# le jour de la Saint Juste



## therealradish

Ciao a tutti,
nel dialogo di questo film tra madre e figlia:
- Je peux aller avec Thomas chez son copain ce soir?
- Il t'a invitée?
- Non mais comme ça tu seras plus tranquille avec papa pour ton anniversaire de mariage.
- Comment tu sai ça?
- Mais c'est le jour de Saint Juste, on est la Saint Juste. 

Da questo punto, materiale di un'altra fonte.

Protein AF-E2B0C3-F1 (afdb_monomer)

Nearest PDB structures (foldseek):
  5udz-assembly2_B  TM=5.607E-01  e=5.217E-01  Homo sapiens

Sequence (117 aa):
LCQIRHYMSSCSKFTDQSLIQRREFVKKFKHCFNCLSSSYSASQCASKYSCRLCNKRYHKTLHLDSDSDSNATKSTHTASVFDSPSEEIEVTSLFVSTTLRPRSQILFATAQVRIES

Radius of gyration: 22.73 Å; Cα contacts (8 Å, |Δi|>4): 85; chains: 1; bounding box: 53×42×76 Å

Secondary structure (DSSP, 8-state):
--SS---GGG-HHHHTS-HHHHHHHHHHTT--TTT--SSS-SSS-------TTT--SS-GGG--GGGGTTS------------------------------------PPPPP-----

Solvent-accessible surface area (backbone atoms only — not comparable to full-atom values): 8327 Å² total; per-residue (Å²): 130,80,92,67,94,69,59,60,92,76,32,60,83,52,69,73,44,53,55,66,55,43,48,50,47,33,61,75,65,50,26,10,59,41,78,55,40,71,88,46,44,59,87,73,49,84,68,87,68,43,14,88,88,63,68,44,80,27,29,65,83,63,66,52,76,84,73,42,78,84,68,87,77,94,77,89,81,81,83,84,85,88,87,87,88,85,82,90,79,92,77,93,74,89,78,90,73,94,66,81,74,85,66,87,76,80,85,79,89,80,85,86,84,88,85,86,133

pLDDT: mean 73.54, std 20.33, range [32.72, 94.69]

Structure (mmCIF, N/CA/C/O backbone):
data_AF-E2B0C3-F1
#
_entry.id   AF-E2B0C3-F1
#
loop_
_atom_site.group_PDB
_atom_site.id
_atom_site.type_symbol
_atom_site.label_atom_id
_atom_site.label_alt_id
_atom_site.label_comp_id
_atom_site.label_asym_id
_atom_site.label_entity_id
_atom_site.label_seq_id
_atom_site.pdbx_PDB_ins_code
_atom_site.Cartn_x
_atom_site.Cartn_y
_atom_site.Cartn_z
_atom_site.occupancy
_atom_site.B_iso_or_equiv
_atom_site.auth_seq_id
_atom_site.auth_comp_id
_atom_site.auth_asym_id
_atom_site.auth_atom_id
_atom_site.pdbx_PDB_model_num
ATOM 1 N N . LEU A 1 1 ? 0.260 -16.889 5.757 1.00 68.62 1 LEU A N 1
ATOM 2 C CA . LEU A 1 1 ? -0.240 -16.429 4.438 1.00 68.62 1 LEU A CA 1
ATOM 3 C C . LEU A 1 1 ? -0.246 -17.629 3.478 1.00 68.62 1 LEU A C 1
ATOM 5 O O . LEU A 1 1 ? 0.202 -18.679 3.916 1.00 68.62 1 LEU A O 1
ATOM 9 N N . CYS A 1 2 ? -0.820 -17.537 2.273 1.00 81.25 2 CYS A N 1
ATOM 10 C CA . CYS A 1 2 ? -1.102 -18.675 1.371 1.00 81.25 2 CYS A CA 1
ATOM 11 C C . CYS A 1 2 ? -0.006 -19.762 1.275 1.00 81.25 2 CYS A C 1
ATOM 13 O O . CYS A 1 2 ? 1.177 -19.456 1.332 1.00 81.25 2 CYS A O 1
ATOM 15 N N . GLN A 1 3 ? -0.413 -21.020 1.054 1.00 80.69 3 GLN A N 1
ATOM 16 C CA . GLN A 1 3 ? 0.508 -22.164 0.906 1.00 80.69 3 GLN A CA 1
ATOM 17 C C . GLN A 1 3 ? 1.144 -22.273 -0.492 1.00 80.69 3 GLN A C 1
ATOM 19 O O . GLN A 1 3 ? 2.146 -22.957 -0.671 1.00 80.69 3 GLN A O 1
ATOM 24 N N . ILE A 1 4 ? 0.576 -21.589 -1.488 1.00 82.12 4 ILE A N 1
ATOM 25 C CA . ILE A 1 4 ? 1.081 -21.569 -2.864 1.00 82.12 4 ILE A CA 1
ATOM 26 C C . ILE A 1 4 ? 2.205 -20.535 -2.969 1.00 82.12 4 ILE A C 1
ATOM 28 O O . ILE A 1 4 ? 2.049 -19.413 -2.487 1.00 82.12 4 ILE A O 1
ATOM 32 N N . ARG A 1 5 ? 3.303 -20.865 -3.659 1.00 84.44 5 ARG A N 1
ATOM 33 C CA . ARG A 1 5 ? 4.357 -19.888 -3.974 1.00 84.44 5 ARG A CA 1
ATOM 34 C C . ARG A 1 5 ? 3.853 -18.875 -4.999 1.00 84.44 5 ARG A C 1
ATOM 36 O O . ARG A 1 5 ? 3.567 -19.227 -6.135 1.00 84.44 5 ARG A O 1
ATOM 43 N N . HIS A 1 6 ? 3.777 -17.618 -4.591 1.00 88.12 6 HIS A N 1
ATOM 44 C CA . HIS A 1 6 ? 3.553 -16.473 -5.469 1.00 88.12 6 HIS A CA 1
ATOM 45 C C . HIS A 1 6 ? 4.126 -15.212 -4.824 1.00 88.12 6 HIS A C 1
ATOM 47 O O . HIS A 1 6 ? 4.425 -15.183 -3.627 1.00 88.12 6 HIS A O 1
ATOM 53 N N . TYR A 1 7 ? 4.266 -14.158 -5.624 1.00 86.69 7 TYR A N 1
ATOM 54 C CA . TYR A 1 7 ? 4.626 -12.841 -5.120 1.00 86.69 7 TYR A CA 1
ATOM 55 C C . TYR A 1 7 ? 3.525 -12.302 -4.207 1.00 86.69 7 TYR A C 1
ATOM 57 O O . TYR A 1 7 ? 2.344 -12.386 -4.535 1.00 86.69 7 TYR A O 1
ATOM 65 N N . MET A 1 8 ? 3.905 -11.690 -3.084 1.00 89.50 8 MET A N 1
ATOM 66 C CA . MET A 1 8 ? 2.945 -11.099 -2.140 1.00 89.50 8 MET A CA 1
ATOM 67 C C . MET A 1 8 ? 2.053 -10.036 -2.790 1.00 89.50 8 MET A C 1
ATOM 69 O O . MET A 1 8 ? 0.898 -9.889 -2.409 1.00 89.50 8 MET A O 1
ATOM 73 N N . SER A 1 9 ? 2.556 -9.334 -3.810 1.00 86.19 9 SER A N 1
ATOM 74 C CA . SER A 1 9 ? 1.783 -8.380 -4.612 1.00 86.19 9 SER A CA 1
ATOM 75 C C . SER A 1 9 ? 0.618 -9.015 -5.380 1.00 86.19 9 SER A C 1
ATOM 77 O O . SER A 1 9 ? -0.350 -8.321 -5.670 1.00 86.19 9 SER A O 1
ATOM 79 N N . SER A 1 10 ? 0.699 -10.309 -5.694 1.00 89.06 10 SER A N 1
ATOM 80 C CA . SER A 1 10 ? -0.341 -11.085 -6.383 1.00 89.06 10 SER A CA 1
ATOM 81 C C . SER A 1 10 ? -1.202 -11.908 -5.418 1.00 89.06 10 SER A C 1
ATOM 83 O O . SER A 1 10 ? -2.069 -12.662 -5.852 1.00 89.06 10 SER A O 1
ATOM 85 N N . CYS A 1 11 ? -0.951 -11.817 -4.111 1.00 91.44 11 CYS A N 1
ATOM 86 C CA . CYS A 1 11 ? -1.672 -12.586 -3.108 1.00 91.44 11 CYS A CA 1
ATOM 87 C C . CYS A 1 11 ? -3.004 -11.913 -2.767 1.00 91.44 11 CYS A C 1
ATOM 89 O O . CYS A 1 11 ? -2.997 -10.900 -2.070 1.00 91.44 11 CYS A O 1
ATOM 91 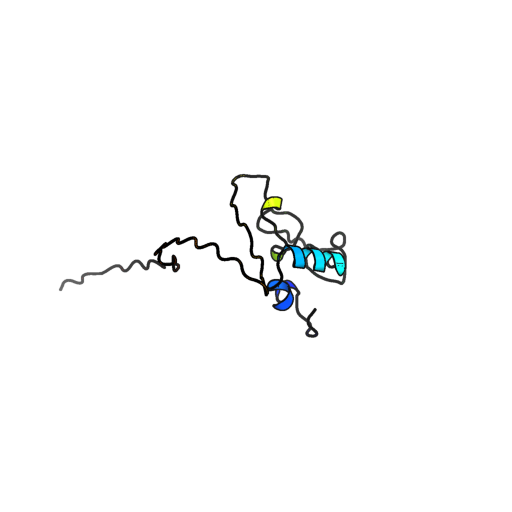N N . SER A 1 12 ? -4.132 -12.516 -3.161 1.00 90.25 12 SER A N 1
ATOM 92 C CA . SER A 1 12 ? -5.474 -12.007 -2.825 1.00 90.25 12 SER A CA 1
ATOM 93 C C . SER A 1 12 ? -5.641 -11.789 -1.322 1.00 90.25 12 SER A C 1
ATOM 95 O O . SER A 1 12 ? -5.928 -10.687 -0.883 1.00 90.25 12 SER A O 1
ATOM 97 N N . LYS A 1 13 ? -5.286 -12.781 -0.495 1.00 91.44 13 LYS A N 1
ATOM 98 C CA . LYS A 1 13 ? -5.380 -12.671 0.975 1.00 91.44 13 LYS A CA 1
ATOM 99 C C . LYS A 1 13 ? -4.582 -11.507 1.570 1.00 91.44 13 LYS A C 1
ATOM 101 O O . LYS A 1 13 ? -4.899 -11.070 2.669 1.00 91.44 13 LYS A O 1
ATOM 106 N N . PHE A 1 14 ? -3.525 -11.047 0.903 1.00 91.94 14 PHE A N 1
ATOM 107 C CA . PHE A 1 14 ? -2.759 -9.875 1.333 1.00 91.94 14 PHE A CA 1
ATOM 108 C C . PHE A 1 14 ? -3.342 -8.581 0.769 1.00 91.94 14 PHE A C 1
ATOM 110 O O . PHE A 1 14 ? -3.433 -7.582 1.479 1.00 91.94 14 PHE A O 1
ATOM 117 N N . THR A 1 15 ? -3.757 -8.580 -0.497 1.00 90.12 15 THR A N 1
ATOM 118 C CA . THR A 1 15 ? -4.385 -7.414 -1.126 1.00 90.12 15 THR A CA 1
ATOM 119 C C . THR A 1 15 ? -5.801 -7.156 -0.619 1.00 90.12 15 THR A C 1
ATOM 121 O O . THR A 1 15 ? -6.266 -6.031 -0.716 1.00 90.12 15 THR A O 1
ATOM 124 N N . ASP A 1 16 ? -6.467 -8.127 -0.011 1.00 91.38 16 ASP A N 1
ATOM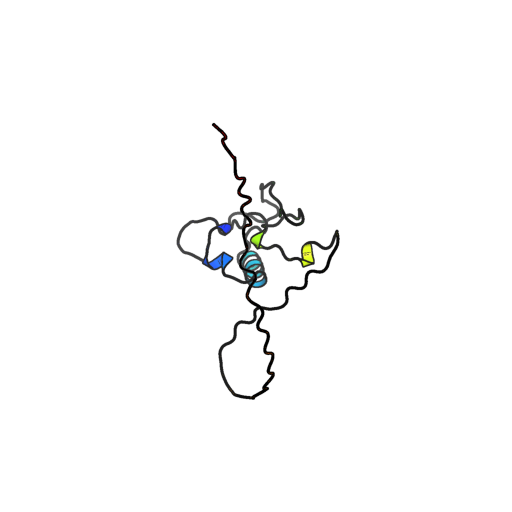 125 C CA . ASP A 1 16 ? -7.803 -7.941 0.566 1.00 91.38 16 ASP A CA 1
ATOM 126 C C . ASP A 1 16 ? -7.733 -7.343 1.982 1.00 91.38 16 ASP A C 1
ATOM 128 O O . ASP A 1 16 ? -8.709 -6.793 2.483 1.00 91.38 16 ASP A O 1
ATOM 132 N N . GLN A 1 17 ? -6.563 -7.396 2.629 1.00 90.75 17 GLN A N 1
ATOM 133 C CA . GLN A 1 17 ? -6.345 -6.759 3.927 1.00 90.75 17 GLN A CA 1
ATOM 134 C C . GLN A 1 17 ? -6.308 -5.236 3.817 1.00 90.75 17 GLN A C 1
ATOM 136 O O . GLN A 1 17 ? -5.873 -4.671 2.805 1.00 90.75 17 GLN A O 1
ATOM 141 N N . SER A 1 18 ? -6.676 -4.570 4.915 1.00 92.56 18 SER A N 1
ATOM 142 C CA . SER A 1 18 ? -6.545 -3.118 5.030 1.00 92.56 18 SER A CA 1
ATOM 143 C C . SER A 1 18 ? -5.076 -2.689 4.984 1.00 92.56 18 SER A C 1
ATOM 145 O O . SER A 1 18 ? -4.169 -3.449 5.328 1.00 92.56 18 SER A O 1
ATOM 147 N N . LEU A 1 19 ? -4.807 -1.444 4.584 1.00 91.62 19 LEU A N 1
ATOM 148 C CA . LEU A 1 19 ? -3.432 -0.939 4.474 1.00 91.62 19 LEU A CA 1
ATOM 149 C C . LEU A 1 19 ? -2.653 -1.042 5.797 1.00 91.62 19 LEU A C 1
ATOM 151 O O . LEU A 1 19 ? -1.474 -1.400 5.793 1.00 91.62 19 LEU A O 1
ATOM 155 N N . ILE A 1 20 ? -3.323 -0.781 6.924 1.00 91.88 20 ILE A N 1
ATOM 156 C CA . ILE A 1 20 ? -2.742 -0.909 8.267 1.00 91.88 20 ILE A CA 1
ATOM 157 C C . ILE A 1 20 ? -2.373 -2.372 8.535 1.00 91.88 20 ILE A C 1
ATOM 159 O O . ILE A 1 20 ? -1.236 -2.657 8.909 1.00 91.88 20 ILE A O 1
ATOM 163 N N . GLN A 1 21 ? -3.287 -3.308 8.260 1.00 93.50 21 GLN A N 1
ATOM 164 C CA . GLN A 1 21 ? -3.026 -4.742 8.413 1.00 93.50 21 GLN A CA 1
ATOM 165 C C . GLN A 1 21 ? -1.869 -5.209 7.528 1.00 93.50 21 GLN A C 1
ATOM 167 O O . GLN A 1 21 ? -1.017 -5.961 7.996 1.00 93.50 21 GLN A O 1
ATOM 172 N N . ARG A 1 22 ? -1.772 -4.721 6.284 1.00 94.69 22 ARG A N 1
ATOM 173 C CA . ARG A 1 22 ? -0.646 -5.046 5.396 1.00 94.69 22 ARG A CA 1
ATOM 174 C C . ARG A 1 22 ? 0.687 -4.564 5.966 1.00 94.69 22 ARG A C 1
ATOM 176 O O . ARG A 1 22 ? 1.670 -5.300 5.907 1.00 94.69 22 ARG A O 1
ATOM 18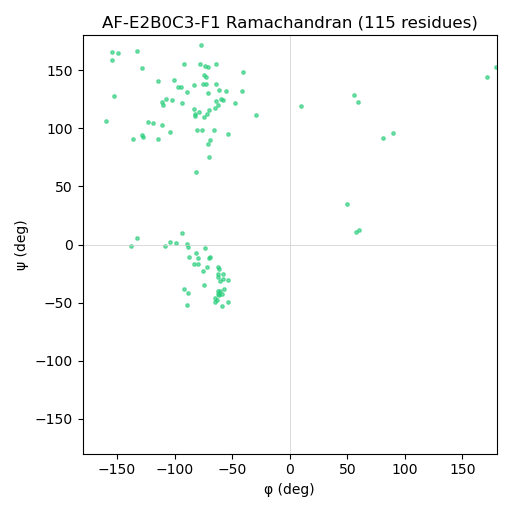3 N N . ARG A 1 23 ? 0.744 -3.349 6.524 1.00 93.69 23 ARG A N 1
ATOM 184 C CA . ARG A 1 23 ? 1.964 -2.816 7.162 1.00 93.69 23 ARG A CA 1
ATOM 185 C C . ARG A 1 23 ? 2.356 -3.619 8.394 1.00 93.69 23 ARG A C 1
ATOM 187 O O . ARG A 1 23 ? 3.520 -3.998 8.518 1.00 93.69 23 ARG A O 1
ATOM 194 N N . GLU A 1 24 ? 1.392 -3.920 9.257 1.00 94.31 24 GLU A N 1
ATOM 195 C CA . GLU A 1 24 ? 1.612 -4.754 10.439 1.00 94.31 24 GLU A CA 1
ATOM 196 C C . GLU A 1 24 ? 2.056 -6.163 10.053 1.00 94.31 24 GLU A C 1
ATOM 198 O O . GLU A 1 24 ? 2.990 -6.693 10.645 1.00 94.31 24 GLU A O 1
ATOM 203 N N . PHE A 1 25 ? 1.476 -6.747 9.005 1.00 93.19 25 PHE A N 1
ATOM 204 C CA . PHE A 1 25 ? 1.914 -8.027 8.461 1.00 93.19 25 PHE A CA 1
ATOM 205 C C . PHE A 1 25 ? 3.385 -7.968 8.027 1.00 93.19 25 PHE A C 1
ATOM 207 O O . PHE A 1 25 ? 4.202 -8.769 8.481 1.00 93.19 25 PHE A O 1
ATOM 214 N N . VAL A 1 26 ? 3.752 -6.987 7.200 1.00 93.31 26 VAL A N 1
ATOM 215 C CA . VAL A 1 26 ? 5.131 -6.826 6.713 1.00 93.31 26 VAL A CA 1
ATOM 216 C C . VAL A 1 26 ? 6.110 -6.642 7.874 1.00 93.31 26 VAL A C 1
ATOM 218 O O . VAL A 1 26 ? 7.160 -7.285 7.896 1.00 93.31 26 VAL A O 1
ATOM 221 N N . LYS A 1 27 ? 5.743 -5.839 8.876 1.00 92.94 27 LYS A N 1
ATOM 222 C CA . LYS A 1 27 ? 6.539 -5.620 10.090 1.00 92.94 27 LYS A CA 1
ATOM 223 C C . LYS A 1 27 ? 6.673 -6.895 10.928 1.00 92.94 27 LYS A C 1
ATOM 225 O O . LYS A 1 27 ? 7.787 -7.283 11.277 1.00 92.94 27 LYS A O 1
ATOM 230 N N . LYS A 1 28 ? 5.558 -7.573 11.208 1.00 93.00 28 LYS A N 1
ATOM 231 C CA . LYS A 1 28 ? 5.477 -8.789 12.032 1.00 93.00 28 LYS A CA 1
ATOM 232 C C . LYS A 1 28 ? 6.283 -9.939 11.437 1.00 93.00 28 LYS A C 1
ATOM 234 O O . LYS A 1 28 ? 7.006 -10.617 12.160 1.00 93.00 28 LYS A O 1
ATOM 239 N N . PHE A 1 29 ? 6.195 -10.133 10.123 1.00 90.00 29 PHE A N 1
ATOM 240 C CA . PHE A 1 29 ? 6.910 -11.194 9.409 1.00 90.00 29 PHE A CA 1
ATOM 241 C C . PHE A 1 29 ? 8.263 -10.738 8.843 1.00 90.00 29 PHE A C 1
ATOM 243 O O . PHE A 1 29 ? 8.880 -11.473 8.071 1.00 90.00 29 PHE A O 1
ATOM 250 N N . LYS A 1 30 ? 8.729 -9.534 9.211 1.00 91.19 30 LYS A N 1
ATOM 251 C CA . LYS A 1 30 ? 10.009 -8.943 8.779 1.00 91.19 30 LYS A CA 1
ATOM 252 C C . LYS A 1 30 ? 10.223 -8.986 7.262 1.00 91.19 30 LYS A C 1
ATOM 254 O O . LYS A 1 30 ? 11.343 -9.164 6.789 1.00 91.19 30 LYS A O 1
ATOM 259 N N . HIS A 1 31 ? 9.150 -8.840 6.493 1.00 92.31 31 HIS A N 1
ATOM 260 C CA . HIS A 1 31 ? 9.253 -8.755 5.044 1.00 92.31 31 HIS A CA 1
ATOM 261 C C . HIS A 1 31 ? 9.821 -7.395 4.639 1.00 92.31 31 HIS A C 1
ATOM 263 O O . HIS A 1 31 ? 9.686 -6.385 5.335 1.00 92.31 31 HIS A O 1
ATOM 269 N N . CYS A 1 32 ? 10.457 -7.353 3.478 1.00 93.31 32 CYS A N 1
ATOM 270 C CA . CYS A 1 32 ? 10.948 -6.116 2.909 1.00 93.31 32 CYS A CA 1
ATOM 271 C C . CYS A 1 32 ? 9.779 -5.171 2.586 1.00 93.31 32 CYS A C 1
ATOM 273 O O . CYS A 1 32 ? 8.922 -5.498 1.771 1.00 93.31 32 CYS A O 1
ATOM 275 N N . PHE A 1 33 ? 9.786 -3.953 3.129 1.00 93.62 33 PHE A N 1
ATOM 276 C CA . PHE A 1 33 ? 8.769 -2.943 2.810 1.00 93.62 33 PHE A CA 1
ATOM 277 C C . PHE A 1 33 ? 8.743 -2.538 1.330 1.00 93.62 33 PHE A C 1
ATOM 279 O O . PHE A 1 33 ? 7.727 -2.034 0.866 1.00 93.62 33 PHE A O 1
ATOM 286 N N . ASN A 1 34 ? 9.830 -2.756 0.580 1.00 94.00 34 ASN A N 1
ATOM 287 C CA . ASN A 1 34 ? 9.922 -2.387 -0.833 1.00 94.00 34 ASN A CA 1
ATOM 288 C C . ASN A 1 34 ? 9.446 -3.495 -1.787 1.00 94.00 34 ASN A C 1
ATOM 290 O O . ASN A 1 34 ? 8.598 -3.257 -2.640 1.00 94.00 34 ASN A O 1
ATOM 294 N N . CYS A 1 35 ? 9.971 -4.714 -1.648 1.00 92.00 35 CYS A N 1
ATOM 295 C CA . CYS A 1 35 ? 9.657 -5.822 -2.562 1.00 92.00 35 CYS A CA 1
ATOM 296 C C . CYS A 1 35 ? 8.763 -6.910 -1.949 1.00 92.00 35 CYS A C 1
ATOM 298 O O . CYS A 1 35 ? 8.438 -7.875 -2.633 1.00 92.00 35 CYS A O 1
ATOM 300 N N . LEU A 1 36 ? 8.386 -6.780 -0.672 1.00 92.44 36 LEU A N 1
ATOM 301 C CA . LEU A 1 36 ? 7.567 -7.737 0.083 1.00 92.44 36 LEU A CA 1
ATOM 302 C C . LEU A 1 36 ? 8.176 -9.147 0.210 1.00 92.44 36 LEU A C 1
ATOM 304 O O . LEU A 1 36 ? 7.489 -10.075 0.625 1.00 92.44 36 LEU A O 1
ATOM 308 N N . SER A 1 37 ? 9.460 -9.315 -0.123 1.00 90.12 37 SER A N 1
ATOM 309 C CA . SER A 1 37 ? 10.185 -10.575 0.057 1.00 90.12 37 SER A CA 1
ATOM 310 C C . SER A 1 37 ? 10.493 -10.830 1.531 1.00 90.12 37 SER A C 1
ATOM 312 O O . SER A 1 37 ? 10.812 -9.901 2.273 1.00 90.12 37 SER A O 1
ATOM 314 N N . SER A 1 38 ? 10.449 -12.097 1.937 1.00 89.25 38 SER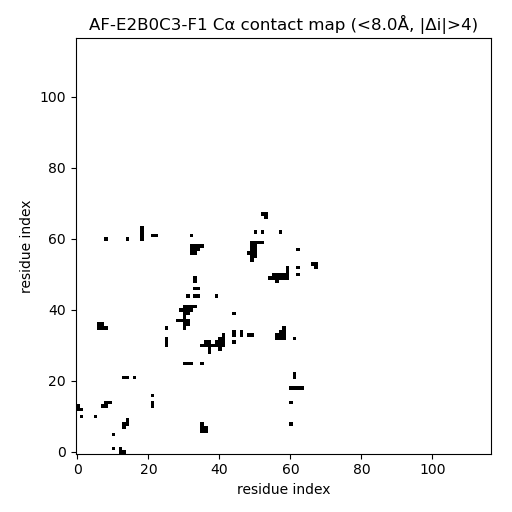 A N 1
ATOM 315 C CA . SER A 1 38 ? 10.863 -12.558 3.264 1.00 89.25 38 SER A CA 1
ATOM 316 C C . SER A 1 38 ? 12.355 -12.889 3.354 1.00 89.25 38 SER A C 1
ATOM 318 O O . SER A 1 38 ? 12.853 -13.141 4.446 1.00 89.25 38 SER A O 1
ATOM 320 N N . SER A 1 39 ? 13.068 -12.943 2.224 1.00 88.88 39 SER A N 1
ATOM 321 C CA . SER A 1 39 ? 14.460 -13.414 2.173 1.00 88.88 39 SER A CA 1
ATOM 322 C C . SER A 1 39 ? 15.472 -12.401 2.706 1.00 88.88 39 SER A C 1
ATOM 324 O O . SER A 1 39 ? 16.576 -12.784 3.073 1.00 88.88 39 SER A O 1
ATOM 326 N N . TYR A 1 40 ? 15.126 -11.114 2.712 1.00 87.81 40 TYR A N 1
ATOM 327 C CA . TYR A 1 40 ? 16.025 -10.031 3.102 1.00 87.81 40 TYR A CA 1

Forse la mia è più una domanda culturale. La ragazza dice che i genitori festeggiano l'anniversario di matrimonio il giorno di Saint Juste: in Francia è una ricorrenza particolare?

Grazie


----------



## sterrenzio

Non ho trovato nulla in rete.
Magari è il santo patrono del paese dove si svolge la scena?


----------



## therealradish

Nemmeno io ho trovato nulla, volevo vedere se qualcuno aveva qualche idea in più.
Grazie comunque.


----------



## DearPrudence

La *Saint Juste* ne m'évoque absolument rien.
Mais en France, nous fêtons les Saints.
Par exemple, ma grand-mère est née le jour de la Sainte Jacqueline.
Et le 8 février, c'est la Sainte Jacqueline, il faut donc dire "bonne fête, Jacqueline" à toutes les Jacqueline que l'on connaît.

C'est peut-être la même chose ici. La fille sait juste que l'anniversaire de ses parents tombent la Saint Juste, qui, apparemment, est le 14 octobre.

Mais peut-être que des Français plus attachés aux traditions auront une meilleure explication


----------



## therealradish

Grazie per la precisazione!


----------